Materials and Methods

From April 1995 through June 2002, 938 consecutive patients were treated with brachytherapy for clinical stage T1b-T3a NxM0 prostate cancer. All patients underwent brachytherapy more than 3 years prior to analysis. Of the evaluated cohort, statin usage was documented in 191 patients. The median followup was 5.4 years. Multiple clinical, treatment, and dosimetric parameters were evaluated as predictors of cause-specific, biochemical progression-free, and overall survival.

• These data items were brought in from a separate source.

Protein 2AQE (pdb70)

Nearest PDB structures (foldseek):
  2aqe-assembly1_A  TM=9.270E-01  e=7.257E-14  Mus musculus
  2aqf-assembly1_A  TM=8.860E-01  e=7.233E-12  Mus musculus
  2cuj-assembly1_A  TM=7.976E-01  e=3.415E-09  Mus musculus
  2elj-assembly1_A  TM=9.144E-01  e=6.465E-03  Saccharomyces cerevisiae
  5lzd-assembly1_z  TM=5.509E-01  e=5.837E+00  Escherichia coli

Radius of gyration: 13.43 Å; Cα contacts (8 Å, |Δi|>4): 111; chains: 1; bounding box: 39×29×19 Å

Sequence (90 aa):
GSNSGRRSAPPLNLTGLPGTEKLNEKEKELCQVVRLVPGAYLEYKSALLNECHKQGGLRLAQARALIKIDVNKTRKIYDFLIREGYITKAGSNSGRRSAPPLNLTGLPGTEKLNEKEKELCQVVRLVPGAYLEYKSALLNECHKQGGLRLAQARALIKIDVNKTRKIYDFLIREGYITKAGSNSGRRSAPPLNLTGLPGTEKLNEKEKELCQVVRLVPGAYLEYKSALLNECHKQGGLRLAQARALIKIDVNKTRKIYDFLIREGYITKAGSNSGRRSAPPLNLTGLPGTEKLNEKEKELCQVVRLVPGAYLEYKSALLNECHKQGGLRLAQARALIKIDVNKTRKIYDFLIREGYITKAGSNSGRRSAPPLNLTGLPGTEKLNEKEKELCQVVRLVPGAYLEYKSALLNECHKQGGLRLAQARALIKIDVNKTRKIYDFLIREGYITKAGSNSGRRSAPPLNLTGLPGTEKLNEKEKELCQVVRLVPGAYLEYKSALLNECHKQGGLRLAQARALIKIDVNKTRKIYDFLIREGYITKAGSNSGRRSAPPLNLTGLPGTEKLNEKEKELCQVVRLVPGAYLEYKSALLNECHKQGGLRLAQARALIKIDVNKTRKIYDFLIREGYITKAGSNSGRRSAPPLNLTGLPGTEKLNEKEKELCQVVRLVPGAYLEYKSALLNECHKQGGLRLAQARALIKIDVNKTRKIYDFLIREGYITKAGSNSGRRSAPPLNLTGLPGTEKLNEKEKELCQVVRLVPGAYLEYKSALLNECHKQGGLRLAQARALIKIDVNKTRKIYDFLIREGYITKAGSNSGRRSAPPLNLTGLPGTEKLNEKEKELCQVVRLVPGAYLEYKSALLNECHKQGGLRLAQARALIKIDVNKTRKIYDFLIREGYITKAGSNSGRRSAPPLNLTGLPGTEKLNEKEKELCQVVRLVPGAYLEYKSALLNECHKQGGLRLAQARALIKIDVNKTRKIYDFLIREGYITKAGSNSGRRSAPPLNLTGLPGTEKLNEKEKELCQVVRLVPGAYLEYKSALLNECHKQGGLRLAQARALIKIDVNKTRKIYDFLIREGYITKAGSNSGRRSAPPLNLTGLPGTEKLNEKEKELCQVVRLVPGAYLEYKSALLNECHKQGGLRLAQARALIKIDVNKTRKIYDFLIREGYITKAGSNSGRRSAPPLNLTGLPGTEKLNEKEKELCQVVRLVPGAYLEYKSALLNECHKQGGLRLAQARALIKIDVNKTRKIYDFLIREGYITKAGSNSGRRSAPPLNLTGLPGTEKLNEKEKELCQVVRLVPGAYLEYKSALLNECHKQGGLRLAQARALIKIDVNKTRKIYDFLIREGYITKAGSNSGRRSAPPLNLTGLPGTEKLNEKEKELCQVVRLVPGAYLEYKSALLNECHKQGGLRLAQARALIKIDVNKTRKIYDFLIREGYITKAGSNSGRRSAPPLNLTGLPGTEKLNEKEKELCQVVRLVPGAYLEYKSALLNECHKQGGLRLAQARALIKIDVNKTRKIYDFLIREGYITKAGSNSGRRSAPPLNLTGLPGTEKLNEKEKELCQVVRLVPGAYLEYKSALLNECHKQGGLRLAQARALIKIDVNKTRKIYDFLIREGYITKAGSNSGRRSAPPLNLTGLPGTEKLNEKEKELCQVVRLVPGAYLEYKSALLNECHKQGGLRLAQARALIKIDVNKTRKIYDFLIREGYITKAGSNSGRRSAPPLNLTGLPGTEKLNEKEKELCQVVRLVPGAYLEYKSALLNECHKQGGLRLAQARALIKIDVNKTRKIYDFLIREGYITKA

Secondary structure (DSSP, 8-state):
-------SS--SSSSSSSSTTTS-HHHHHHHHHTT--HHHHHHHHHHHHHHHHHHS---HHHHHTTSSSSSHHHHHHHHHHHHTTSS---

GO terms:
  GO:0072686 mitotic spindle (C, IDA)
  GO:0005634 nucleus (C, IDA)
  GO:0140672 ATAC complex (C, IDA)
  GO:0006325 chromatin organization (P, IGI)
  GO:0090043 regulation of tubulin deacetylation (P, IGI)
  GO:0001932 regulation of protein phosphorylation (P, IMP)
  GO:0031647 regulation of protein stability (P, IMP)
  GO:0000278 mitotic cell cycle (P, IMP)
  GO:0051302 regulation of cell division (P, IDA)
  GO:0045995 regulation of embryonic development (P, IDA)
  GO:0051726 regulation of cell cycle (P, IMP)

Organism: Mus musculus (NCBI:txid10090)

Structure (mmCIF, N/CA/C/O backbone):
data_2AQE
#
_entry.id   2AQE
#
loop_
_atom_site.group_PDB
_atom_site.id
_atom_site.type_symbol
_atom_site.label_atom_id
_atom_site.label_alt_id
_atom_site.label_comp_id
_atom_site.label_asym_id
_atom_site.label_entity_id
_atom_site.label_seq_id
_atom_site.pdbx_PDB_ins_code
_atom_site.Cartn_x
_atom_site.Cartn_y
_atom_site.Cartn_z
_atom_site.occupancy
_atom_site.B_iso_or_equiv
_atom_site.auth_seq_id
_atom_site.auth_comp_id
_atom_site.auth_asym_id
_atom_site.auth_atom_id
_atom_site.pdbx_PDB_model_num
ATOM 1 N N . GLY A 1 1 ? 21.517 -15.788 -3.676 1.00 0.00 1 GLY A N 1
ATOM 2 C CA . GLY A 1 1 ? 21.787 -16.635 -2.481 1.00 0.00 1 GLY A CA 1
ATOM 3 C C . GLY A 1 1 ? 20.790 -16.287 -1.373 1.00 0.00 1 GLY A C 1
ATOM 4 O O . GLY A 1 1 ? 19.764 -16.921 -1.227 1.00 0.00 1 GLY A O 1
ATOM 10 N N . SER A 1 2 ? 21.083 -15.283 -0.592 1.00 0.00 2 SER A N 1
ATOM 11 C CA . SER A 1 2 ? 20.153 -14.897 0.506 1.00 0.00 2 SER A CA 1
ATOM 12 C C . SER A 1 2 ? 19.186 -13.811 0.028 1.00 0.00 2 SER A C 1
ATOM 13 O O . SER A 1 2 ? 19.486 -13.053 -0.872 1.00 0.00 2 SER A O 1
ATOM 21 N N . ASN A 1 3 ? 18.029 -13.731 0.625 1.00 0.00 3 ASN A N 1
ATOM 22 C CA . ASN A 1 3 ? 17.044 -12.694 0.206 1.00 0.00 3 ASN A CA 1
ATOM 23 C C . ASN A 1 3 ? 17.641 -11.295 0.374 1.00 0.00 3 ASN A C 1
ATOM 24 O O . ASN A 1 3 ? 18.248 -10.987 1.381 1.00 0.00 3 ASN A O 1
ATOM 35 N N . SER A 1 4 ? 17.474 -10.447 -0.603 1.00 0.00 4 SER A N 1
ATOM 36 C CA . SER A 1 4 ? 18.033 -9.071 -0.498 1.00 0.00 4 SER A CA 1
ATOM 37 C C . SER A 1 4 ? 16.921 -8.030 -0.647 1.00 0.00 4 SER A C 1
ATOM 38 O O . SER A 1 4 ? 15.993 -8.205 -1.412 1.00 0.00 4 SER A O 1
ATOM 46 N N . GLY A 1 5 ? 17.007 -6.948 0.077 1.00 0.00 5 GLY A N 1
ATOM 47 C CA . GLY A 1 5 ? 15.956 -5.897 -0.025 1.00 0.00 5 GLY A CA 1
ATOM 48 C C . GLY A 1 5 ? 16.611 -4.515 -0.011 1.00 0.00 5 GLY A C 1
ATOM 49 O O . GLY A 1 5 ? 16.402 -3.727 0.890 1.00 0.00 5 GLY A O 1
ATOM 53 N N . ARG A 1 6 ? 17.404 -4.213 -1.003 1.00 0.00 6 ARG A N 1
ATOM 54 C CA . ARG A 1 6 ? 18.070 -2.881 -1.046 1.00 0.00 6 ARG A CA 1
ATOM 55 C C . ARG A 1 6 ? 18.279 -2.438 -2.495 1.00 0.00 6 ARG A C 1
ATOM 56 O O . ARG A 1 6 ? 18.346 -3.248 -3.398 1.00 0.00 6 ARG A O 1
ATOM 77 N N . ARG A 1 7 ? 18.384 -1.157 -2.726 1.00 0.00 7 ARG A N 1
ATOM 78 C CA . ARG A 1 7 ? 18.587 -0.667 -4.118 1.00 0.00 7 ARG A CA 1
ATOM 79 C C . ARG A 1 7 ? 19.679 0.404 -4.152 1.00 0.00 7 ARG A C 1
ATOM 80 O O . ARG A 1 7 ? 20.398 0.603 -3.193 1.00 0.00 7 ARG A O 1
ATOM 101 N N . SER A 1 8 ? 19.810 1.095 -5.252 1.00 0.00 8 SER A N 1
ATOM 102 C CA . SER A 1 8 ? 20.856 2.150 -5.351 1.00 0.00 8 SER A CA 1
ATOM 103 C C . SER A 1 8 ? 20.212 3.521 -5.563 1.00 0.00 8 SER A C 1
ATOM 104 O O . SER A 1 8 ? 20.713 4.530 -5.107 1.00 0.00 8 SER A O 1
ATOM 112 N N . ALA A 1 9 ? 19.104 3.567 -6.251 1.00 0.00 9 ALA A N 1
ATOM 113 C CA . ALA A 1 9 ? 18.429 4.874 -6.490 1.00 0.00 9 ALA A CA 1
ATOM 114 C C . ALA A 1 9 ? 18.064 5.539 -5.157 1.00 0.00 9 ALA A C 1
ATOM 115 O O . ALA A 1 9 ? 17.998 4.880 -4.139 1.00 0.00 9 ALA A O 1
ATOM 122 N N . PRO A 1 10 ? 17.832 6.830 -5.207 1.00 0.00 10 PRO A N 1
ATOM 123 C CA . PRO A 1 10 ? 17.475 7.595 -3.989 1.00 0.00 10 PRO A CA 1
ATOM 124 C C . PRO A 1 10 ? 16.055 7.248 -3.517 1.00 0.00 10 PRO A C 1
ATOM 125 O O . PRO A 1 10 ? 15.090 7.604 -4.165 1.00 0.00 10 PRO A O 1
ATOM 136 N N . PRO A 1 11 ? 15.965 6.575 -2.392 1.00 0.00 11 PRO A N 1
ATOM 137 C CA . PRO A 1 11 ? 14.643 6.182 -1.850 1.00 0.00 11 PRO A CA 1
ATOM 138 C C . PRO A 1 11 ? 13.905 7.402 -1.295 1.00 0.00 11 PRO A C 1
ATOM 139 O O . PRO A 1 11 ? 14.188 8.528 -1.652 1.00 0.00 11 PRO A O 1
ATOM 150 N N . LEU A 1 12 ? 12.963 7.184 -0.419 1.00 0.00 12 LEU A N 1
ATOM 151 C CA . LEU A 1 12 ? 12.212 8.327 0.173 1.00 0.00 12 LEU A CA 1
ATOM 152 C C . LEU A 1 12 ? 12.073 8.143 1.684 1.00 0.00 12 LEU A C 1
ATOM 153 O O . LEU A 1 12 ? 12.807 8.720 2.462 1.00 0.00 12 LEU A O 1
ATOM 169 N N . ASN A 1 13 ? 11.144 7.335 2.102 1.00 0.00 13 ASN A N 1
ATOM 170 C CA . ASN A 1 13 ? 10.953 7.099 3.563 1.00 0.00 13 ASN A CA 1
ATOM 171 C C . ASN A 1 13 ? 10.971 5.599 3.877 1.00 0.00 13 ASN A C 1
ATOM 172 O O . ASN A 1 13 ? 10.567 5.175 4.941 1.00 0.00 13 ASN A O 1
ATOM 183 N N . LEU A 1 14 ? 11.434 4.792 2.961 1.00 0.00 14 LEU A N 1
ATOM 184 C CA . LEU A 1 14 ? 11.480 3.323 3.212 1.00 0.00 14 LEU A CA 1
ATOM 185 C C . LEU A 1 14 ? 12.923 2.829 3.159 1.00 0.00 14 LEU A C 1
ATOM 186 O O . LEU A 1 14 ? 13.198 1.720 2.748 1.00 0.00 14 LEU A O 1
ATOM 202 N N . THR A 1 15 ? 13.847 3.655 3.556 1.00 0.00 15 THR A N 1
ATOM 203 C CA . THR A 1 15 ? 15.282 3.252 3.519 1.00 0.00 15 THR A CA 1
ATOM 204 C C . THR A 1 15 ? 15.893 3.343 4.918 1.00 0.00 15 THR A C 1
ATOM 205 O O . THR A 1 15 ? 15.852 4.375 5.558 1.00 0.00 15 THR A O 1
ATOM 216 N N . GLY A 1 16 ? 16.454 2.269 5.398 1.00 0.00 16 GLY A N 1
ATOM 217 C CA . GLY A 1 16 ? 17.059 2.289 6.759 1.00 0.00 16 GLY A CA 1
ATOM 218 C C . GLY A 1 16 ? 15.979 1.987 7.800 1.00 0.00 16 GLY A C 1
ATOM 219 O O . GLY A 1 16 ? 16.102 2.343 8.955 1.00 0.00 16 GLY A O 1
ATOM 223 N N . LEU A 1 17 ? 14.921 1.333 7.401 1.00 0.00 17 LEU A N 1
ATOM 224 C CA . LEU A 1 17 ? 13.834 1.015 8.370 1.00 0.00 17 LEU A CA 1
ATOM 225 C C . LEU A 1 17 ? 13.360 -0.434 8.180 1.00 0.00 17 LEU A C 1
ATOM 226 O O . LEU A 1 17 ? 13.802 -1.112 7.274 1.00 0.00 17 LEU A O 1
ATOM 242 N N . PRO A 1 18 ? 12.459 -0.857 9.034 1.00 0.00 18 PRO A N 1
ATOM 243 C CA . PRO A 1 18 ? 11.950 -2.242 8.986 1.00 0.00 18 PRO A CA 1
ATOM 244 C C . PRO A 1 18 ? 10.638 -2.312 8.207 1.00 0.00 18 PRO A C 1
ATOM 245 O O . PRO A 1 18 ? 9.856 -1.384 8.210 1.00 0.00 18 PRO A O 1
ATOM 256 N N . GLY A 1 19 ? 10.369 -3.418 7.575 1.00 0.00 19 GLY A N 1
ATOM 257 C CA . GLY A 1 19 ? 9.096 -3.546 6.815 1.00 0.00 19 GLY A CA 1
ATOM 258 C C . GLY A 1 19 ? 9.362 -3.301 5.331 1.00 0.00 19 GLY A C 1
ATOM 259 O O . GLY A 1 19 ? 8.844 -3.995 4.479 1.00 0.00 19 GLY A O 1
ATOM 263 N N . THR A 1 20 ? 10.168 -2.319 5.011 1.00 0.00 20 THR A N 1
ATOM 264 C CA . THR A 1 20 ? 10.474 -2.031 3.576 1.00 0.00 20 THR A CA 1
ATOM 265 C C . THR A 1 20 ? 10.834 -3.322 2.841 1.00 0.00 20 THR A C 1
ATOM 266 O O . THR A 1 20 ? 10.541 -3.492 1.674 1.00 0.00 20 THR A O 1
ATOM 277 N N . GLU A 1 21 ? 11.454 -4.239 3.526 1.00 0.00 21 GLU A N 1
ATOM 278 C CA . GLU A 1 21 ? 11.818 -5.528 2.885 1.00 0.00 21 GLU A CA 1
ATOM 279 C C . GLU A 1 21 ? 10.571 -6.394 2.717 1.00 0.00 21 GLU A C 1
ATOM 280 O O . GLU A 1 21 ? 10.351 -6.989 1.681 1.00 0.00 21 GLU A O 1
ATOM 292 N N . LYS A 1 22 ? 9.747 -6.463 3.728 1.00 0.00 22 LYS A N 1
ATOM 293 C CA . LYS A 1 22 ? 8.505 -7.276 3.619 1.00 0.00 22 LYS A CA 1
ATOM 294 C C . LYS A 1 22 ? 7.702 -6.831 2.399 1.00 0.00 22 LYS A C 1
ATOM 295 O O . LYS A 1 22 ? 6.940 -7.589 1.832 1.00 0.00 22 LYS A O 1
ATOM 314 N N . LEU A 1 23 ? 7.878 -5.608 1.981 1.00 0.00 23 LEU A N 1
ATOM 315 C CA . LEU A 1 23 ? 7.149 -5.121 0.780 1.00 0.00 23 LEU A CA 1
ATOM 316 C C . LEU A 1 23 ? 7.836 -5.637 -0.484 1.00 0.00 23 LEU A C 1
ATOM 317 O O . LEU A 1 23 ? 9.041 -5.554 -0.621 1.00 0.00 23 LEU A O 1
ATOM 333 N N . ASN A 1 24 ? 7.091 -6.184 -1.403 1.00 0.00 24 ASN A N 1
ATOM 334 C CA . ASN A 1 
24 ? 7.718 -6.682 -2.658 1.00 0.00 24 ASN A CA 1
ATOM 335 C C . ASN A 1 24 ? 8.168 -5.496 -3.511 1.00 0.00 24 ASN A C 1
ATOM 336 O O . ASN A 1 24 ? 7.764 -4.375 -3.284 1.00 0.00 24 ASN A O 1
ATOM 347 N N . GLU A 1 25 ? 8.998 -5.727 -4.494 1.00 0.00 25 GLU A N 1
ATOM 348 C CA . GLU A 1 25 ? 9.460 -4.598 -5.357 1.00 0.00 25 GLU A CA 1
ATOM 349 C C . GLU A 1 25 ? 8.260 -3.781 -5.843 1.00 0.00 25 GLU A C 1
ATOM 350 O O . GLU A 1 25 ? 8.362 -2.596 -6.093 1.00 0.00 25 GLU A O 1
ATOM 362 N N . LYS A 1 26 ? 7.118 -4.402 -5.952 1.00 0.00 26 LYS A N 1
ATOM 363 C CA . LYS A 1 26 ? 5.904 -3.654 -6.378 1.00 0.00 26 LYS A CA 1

At presentation, statin usage resulted in significantly lower pre-treatment prostate-specific antigen values, percentage of positive biopsies and prostate volume. Nine-year cause-specific, biochemical progression-free, and overall survival for the entire cohort was 96.4%, 95.9%, and 78.1% respectively. Statin usage resulted in a nonstatistical improvement in all survival parameters with the results most pronounced for atorvastatin. In Cox regression analysis, cause-specific survival was best predicted by Gleason score while biochemical progression-free survival was most closely related to percent-positive biopsies, prostate volume, and risk group. Overall survival most closely correlated with patient age, V100′, and tobacco usage.


Statins, especially atorvastatin, improve clinical presentation and result in nonsignificant improvement in cause-specific, biochemical progression-free, and overall survival in the largest clinical study to date to address this issue.